It looks like those in their thirties are well-represented. I don't see why
age would make a difference anyway. If you blow them away, my guess is you're
in. Just spend a few hours on your application, get a few people who you think
are smarter than you to review your application with you for a few hours,
submit it, then go back to focusing on your startup.

------
dedalus
I work for a startup where everyone in the company is over 30

------
newsio
This thread (and the link to the Gladwell essay that someone submitted to it
earlier) are interesting. I'm 39 years old, and want to start my own company
and change my career from journalist to news technologist/entrepreneur. Some
readers might chuckle at that, but I am very serious.

In my mind, the question of the age of YC founders has much to do with the
threshold for risk. Age definitely plays a part. But age does not crush
vision, and brings some benefits in terms of experience and understanding of
target markets. In my own case, I have an idea for a mobile news platform that
I believe will change the way in which a lot of people get information. I
think it would be a product that people want, but the only way to find out is
to build it and see what the market thinks.

But I recognize that there are a lot of barriers to achieving my vision.

First, I'm not a hacker, and I don't have a co-founder (yet) who is. I think
in pg's view, this would preclude me from starting this type of company (based
on some of his commentary in Founders At Work and in
<http://paulgraham.com/startupmistakes.html>). Nevertheless, I have a lot of
experience with the technologies that would drive the platform, and insights
into the way people consume information, and I think this will be extremely
valuable in driving product development.

Second, I have a family and a mortgage. Others have noted family-related
issues, but the situation really depends on the specifics of your family. My
wife is not working, as my youngest is in preschool only for three mornings a
week. This makes it impossible for me to take the risk right now to drop my
day job and the health insurance that comes with it (I live in the U.S., in
the Boston area) and work full time on my product. If my wife was working in a
professional position, not only would we have the salary and insurance to fall
back on if I stopped working at my day job, but also we could afford day care.
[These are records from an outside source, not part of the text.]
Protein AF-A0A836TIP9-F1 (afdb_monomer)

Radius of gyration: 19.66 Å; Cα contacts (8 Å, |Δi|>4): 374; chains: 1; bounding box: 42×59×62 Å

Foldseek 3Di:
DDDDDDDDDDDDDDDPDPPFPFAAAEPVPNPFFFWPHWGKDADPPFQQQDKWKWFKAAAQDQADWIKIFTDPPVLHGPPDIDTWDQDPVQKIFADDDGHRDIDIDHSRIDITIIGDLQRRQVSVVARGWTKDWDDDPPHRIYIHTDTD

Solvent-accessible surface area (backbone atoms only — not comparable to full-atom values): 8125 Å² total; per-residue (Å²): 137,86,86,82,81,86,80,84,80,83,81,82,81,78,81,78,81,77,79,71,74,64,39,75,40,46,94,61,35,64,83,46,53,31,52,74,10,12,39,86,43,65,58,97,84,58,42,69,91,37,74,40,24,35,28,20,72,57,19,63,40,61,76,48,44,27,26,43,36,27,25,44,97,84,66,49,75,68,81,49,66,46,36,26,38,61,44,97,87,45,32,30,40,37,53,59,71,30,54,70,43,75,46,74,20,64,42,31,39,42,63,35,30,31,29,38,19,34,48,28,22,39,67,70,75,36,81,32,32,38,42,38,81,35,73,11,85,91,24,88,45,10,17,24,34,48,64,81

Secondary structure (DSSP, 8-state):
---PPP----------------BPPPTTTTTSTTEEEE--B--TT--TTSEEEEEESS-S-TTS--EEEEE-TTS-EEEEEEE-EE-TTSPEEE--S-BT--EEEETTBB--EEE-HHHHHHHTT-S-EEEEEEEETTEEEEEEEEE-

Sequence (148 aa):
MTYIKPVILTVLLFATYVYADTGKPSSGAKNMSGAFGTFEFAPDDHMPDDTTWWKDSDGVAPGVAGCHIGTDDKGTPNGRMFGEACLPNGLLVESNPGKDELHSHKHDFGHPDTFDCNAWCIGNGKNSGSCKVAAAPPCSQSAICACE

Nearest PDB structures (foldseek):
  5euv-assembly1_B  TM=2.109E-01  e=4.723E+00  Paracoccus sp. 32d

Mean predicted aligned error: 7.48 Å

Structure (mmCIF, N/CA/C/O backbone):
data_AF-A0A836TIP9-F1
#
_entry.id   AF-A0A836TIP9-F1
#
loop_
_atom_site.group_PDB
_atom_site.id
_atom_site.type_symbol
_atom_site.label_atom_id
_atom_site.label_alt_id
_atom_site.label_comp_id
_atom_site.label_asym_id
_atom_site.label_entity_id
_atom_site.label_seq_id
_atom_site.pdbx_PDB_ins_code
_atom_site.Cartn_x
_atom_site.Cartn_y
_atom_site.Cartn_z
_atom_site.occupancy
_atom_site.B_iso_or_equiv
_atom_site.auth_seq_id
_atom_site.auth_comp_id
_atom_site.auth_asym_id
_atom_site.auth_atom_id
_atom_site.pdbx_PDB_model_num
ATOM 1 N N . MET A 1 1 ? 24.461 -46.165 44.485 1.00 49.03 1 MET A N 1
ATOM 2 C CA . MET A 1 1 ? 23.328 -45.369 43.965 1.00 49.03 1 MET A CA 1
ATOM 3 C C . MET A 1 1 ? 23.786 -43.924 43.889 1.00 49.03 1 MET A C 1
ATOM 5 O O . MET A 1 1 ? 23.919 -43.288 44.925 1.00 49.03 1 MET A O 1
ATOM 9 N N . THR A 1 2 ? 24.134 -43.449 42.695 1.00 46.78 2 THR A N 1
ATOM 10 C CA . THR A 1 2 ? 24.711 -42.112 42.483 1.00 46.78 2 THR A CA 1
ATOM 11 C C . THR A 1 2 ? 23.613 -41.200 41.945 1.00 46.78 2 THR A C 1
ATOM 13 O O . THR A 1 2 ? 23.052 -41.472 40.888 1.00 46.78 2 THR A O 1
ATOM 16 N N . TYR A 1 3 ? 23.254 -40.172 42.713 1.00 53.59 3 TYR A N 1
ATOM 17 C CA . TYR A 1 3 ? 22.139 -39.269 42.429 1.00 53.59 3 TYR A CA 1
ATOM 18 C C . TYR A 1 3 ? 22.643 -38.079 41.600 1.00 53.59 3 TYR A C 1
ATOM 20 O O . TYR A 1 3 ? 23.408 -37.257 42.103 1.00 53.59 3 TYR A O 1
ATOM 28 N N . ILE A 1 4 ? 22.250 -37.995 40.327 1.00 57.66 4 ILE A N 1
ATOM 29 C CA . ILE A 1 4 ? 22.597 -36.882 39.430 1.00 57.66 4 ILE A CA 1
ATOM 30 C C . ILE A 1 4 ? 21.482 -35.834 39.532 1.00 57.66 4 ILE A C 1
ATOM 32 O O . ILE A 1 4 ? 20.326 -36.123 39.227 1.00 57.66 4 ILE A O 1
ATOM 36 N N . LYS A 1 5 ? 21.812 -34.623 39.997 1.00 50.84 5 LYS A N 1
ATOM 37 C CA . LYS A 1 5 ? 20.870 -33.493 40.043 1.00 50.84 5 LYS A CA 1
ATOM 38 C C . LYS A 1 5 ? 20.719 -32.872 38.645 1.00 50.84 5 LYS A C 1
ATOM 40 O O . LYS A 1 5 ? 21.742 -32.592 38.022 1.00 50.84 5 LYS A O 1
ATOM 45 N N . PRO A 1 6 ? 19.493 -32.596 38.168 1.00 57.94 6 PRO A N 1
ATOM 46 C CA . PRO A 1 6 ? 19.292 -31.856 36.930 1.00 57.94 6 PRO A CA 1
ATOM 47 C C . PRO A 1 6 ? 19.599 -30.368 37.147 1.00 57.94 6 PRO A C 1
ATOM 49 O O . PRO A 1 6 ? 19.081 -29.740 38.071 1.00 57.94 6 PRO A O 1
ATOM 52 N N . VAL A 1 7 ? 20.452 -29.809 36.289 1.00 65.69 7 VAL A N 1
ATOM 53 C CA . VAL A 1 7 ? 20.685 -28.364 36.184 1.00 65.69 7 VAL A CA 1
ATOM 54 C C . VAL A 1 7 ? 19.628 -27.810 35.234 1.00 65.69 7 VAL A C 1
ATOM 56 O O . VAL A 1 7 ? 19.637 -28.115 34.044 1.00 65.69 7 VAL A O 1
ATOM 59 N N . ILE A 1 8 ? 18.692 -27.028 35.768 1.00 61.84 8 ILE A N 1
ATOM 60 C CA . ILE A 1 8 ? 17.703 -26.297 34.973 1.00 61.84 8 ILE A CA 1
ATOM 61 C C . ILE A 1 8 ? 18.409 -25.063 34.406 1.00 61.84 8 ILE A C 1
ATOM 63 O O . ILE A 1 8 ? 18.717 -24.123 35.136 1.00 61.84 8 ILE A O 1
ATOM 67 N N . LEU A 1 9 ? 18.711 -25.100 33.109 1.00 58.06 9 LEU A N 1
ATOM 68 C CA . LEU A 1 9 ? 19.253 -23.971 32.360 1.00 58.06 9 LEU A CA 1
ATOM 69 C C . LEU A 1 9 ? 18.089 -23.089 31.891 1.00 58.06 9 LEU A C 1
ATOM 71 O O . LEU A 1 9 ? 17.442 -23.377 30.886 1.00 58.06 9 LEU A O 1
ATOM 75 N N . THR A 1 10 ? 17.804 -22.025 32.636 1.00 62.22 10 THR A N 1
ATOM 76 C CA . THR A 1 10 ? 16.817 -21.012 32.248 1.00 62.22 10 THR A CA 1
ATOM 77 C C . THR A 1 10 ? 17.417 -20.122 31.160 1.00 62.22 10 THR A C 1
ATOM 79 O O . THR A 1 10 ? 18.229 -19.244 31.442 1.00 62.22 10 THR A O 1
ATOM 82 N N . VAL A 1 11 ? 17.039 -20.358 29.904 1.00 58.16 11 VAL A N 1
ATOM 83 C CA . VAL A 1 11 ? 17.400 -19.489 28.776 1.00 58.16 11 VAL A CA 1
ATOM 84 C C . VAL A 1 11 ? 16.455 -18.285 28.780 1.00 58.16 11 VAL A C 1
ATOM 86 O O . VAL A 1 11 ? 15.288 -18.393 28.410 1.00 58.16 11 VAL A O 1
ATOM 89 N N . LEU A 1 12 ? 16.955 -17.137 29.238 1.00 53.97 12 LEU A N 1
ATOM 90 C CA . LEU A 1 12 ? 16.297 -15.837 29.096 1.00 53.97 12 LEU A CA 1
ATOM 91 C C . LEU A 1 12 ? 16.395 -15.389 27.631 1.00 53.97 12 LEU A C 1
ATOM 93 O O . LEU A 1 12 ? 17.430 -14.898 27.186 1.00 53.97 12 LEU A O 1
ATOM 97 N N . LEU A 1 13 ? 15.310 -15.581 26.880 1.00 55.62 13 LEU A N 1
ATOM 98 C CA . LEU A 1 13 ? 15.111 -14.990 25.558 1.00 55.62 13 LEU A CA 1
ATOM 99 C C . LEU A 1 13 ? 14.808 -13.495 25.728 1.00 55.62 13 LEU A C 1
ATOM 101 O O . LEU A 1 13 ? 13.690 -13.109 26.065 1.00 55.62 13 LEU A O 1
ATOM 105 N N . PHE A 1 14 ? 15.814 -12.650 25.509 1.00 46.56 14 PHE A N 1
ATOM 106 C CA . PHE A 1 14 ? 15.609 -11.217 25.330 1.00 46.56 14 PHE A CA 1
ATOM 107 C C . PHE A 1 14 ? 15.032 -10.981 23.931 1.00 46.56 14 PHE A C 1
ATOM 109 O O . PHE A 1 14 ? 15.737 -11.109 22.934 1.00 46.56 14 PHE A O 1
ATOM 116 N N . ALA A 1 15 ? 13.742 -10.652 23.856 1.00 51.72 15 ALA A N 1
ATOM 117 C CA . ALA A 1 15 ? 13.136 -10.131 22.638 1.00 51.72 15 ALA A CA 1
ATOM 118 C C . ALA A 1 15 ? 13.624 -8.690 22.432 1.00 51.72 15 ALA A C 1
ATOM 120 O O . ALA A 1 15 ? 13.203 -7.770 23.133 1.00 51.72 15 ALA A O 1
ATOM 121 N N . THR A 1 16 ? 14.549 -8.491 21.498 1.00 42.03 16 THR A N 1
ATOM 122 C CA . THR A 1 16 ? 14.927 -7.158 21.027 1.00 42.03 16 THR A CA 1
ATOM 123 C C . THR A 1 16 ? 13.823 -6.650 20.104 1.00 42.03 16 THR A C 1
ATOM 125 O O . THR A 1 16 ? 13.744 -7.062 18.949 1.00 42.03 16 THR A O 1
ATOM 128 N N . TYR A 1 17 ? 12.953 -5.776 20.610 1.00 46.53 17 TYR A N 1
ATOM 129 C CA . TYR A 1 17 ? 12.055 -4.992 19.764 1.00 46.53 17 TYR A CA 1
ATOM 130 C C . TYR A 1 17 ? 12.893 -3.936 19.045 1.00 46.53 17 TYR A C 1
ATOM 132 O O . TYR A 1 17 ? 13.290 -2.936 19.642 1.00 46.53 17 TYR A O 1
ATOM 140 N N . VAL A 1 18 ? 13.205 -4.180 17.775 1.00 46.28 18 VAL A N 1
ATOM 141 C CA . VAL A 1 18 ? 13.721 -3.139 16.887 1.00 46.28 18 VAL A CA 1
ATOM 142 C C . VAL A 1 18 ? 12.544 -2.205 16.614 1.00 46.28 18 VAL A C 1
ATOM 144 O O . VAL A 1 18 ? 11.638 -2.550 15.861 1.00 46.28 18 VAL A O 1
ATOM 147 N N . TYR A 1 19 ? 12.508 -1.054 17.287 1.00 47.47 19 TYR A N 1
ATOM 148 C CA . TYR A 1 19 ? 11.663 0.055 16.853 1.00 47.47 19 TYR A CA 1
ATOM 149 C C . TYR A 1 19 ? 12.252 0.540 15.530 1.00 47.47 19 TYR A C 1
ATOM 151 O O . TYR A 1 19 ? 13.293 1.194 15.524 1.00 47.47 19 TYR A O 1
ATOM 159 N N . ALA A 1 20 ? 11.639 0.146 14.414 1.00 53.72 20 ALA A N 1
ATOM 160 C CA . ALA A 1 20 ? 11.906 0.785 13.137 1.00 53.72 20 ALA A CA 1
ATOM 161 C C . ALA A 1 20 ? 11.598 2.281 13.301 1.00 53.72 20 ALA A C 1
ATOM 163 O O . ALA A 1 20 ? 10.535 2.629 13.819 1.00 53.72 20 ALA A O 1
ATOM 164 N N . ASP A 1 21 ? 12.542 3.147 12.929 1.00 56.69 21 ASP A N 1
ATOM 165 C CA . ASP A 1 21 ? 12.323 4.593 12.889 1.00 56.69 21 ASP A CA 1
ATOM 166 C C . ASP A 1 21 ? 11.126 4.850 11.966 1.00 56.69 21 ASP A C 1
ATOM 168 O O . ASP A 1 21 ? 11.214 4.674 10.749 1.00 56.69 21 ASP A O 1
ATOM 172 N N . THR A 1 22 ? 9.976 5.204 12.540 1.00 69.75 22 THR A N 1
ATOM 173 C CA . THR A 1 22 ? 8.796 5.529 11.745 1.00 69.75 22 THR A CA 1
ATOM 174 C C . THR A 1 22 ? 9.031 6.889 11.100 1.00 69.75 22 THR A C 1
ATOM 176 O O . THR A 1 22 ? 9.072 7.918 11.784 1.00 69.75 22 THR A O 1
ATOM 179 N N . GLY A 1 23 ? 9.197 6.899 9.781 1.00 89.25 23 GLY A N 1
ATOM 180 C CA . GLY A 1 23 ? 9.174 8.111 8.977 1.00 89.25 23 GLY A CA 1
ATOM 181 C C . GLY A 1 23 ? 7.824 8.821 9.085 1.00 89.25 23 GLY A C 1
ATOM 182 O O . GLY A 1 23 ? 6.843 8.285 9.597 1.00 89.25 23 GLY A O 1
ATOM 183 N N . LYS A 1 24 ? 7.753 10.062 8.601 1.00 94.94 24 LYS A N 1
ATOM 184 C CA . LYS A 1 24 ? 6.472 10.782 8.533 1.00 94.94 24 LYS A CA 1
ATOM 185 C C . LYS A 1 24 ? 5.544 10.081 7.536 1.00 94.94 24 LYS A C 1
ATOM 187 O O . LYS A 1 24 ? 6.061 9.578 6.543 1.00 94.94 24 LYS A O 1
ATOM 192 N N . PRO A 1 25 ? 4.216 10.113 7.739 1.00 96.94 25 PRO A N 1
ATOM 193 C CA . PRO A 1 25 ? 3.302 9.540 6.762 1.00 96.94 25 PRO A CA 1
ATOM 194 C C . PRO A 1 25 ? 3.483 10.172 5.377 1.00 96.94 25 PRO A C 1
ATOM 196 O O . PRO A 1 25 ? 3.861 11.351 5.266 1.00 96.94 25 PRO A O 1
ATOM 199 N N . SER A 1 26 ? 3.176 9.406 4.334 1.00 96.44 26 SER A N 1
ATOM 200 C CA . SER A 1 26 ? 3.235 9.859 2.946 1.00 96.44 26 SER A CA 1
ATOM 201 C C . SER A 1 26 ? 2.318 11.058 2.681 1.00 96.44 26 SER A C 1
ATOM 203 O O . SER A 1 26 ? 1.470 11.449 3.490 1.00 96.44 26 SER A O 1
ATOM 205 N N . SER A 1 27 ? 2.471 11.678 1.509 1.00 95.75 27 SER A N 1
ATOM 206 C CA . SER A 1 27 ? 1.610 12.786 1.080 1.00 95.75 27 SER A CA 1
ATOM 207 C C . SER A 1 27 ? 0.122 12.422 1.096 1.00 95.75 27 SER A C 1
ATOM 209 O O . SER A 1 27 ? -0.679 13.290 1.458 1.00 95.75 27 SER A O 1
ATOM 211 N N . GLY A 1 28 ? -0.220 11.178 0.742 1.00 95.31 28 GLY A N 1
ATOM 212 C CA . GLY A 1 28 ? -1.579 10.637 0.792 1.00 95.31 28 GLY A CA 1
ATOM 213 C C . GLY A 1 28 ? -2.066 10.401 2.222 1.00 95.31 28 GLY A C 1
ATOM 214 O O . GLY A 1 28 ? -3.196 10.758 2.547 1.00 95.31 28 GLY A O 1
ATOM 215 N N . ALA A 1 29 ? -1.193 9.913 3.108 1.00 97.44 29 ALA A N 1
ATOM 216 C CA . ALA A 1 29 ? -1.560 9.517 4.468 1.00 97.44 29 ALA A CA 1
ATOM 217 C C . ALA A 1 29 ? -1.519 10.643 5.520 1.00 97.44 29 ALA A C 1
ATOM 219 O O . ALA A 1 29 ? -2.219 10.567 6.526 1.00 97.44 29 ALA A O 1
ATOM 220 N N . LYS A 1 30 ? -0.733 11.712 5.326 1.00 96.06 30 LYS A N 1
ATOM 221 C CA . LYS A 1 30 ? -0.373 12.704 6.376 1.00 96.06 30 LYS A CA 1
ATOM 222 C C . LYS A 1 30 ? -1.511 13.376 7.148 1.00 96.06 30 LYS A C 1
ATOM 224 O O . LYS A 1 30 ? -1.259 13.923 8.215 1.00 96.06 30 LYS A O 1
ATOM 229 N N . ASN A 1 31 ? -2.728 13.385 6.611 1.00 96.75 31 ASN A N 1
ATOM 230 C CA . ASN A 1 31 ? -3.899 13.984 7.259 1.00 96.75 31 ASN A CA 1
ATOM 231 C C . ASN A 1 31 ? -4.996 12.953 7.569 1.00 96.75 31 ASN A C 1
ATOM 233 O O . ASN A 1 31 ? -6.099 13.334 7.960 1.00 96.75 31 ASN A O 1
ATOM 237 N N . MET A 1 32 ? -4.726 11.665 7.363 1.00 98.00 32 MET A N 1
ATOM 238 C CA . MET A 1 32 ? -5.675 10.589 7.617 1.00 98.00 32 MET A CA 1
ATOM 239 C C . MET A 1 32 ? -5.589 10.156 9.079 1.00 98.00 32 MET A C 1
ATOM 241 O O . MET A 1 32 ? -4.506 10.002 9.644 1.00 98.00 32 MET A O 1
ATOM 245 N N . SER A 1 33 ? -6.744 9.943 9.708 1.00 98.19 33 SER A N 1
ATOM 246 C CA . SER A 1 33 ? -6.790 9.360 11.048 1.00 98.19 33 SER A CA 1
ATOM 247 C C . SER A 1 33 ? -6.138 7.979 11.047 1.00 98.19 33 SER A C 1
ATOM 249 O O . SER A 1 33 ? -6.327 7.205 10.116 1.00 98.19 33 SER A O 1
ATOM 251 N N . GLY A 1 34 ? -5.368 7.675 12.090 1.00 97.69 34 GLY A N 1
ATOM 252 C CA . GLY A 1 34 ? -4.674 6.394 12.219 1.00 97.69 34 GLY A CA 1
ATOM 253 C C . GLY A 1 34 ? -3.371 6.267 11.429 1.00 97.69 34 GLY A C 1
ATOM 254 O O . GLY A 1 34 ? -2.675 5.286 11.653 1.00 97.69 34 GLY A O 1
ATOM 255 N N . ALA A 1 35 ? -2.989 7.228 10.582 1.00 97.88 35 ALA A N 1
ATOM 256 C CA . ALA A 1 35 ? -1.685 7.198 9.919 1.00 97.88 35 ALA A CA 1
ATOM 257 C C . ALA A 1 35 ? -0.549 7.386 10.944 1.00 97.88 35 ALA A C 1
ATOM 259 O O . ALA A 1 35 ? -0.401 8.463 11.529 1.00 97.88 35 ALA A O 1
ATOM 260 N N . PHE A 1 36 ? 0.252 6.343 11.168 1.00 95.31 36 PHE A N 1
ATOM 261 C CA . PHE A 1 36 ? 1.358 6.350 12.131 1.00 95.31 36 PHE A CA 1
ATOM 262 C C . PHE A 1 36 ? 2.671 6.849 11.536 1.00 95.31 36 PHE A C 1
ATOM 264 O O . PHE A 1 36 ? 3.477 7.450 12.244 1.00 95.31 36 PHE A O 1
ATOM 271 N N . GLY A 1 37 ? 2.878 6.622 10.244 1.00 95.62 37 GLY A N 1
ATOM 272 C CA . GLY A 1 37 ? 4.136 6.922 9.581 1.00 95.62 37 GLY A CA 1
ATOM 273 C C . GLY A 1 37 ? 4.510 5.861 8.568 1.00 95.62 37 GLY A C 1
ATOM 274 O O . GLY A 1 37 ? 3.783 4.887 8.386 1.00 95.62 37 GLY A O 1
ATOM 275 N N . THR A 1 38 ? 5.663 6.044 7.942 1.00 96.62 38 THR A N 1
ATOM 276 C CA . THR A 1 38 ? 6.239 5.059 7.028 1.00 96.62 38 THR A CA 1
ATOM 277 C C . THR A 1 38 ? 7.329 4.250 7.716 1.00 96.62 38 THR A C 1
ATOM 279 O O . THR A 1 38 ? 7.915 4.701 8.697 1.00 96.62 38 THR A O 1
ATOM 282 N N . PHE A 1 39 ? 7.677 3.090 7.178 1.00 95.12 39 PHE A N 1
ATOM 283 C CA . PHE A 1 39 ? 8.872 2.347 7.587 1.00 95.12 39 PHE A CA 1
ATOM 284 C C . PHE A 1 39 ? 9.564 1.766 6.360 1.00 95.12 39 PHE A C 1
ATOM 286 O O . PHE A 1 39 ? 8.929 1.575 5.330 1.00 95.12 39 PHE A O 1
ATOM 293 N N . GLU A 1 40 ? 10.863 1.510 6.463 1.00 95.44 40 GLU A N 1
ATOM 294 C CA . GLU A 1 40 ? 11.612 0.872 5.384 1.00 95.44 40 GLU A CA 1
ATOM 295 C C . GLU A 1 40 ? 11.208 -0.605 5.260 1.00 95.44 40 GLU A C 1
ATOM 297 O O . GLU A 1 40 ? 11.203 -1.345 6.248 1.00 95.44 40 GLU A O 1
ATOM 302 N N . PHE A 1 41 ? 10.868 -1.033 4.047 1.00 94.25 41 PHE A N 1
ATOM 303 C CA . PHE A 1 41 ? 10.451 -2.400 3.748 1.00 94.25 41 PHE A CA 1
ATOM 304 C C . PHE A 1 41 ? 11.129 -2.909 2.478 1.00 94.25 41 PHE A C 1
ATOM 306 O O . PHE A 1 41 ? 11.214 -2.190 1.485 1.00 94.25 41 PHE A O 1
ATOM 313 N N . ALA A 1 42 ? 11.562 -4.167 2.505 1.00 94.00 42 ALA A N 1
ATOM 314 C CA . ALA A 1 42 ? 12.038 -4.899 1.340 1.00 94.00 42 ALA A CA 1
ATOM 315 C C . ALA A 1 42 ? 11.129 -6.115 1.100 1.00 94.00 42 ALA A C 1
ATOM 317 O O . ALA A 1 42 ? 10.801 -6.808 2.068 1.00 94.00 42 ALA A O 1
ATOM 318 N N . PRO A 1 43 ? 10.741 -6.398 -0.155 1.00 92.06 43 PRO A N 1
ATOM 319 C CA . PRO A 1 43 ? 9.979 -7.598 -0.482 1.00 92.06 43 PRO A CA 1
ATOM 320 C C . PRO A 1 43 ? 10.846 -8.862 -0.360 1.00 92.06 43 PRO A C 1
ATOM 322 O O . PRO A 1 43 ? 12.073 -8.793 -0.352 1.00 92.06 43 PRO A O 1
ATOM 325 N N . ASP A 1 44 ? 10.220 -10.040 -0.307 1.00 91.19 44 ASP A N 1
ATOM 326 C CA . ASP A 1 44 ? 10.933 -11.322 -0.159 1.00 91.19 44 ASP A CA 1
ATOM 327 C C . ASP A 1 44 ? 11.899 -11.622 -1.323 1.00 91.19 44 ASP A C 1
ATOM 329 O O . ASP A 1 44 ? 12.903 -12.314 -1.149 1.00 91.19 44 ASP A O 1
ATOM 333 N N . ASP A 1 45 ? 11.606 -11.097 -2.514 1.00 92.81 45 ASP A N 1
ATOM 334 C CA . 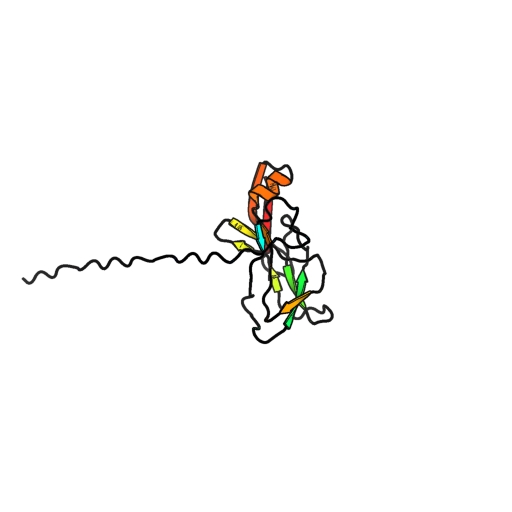ASP A 1 45 ? 12.423 -11.200 -3.725 1.00 92.81 45 ASP A CA 1
ATOM 335 C C . ASP A 1 45 ? 13.352 -9.985 -3.917 1.00 92.81 45 ASP A C 1
ATOM 337 O O . ASP A 1 45 ? 13.627 -9.574 -5.045 1.00 92.81 45 ASP A O 1
ATOM 341 N N . HIS A 1 46 ? 13.817 -9.420 -2.800 1.00 95.69 46 HIS A N 1
ATOM 342 C CA . HIS A 1 46 ? 14.628 -8.209 -2.715 1.00 95.69 46 HIS A CA 1
ATOM 343 C C . HIS A 1 46 ? 15.802 -8.152 -3.708 1.00 95.69 46 HIS A C 1
ATOM 345 O O . HIS A 1 46 ? 16.606 -9.085 -3.805 1.00 95.69 46 HIS A O 1
ATOM 351 N N . MET A 1 47 ? 15.955 -7.002 -4.371 1.00 96.00 47 MET A N 1
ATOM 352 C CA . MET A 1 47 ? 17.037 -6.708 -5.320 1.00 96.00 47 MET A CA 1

So, what I am doing right now is plugging away at the business plan and some
of the technical concepts in my spare time, usually for two hours per day
after the kids go to sleep. I'm trying to bone up on my understanding of the
platforms that I think I will need to grok in order to get this thing off the
ground. I've stopped putting money in my 401k to build up some funds, and I'm
considering how I might tap other sources of funding -- not to mention
considering various revenue streams from the product itself.

Would I ever apply to Y Combinator? I couldn't do it on my own, but I might,
if I had the right team and could consider taking off for a few months (I wish
YC still had the summer program in Cambridge!). The family-related concerns
are real, but there are ways to address them (for instance, COBRA for health
insurance and enough funding to cover my mortgage and living expenses).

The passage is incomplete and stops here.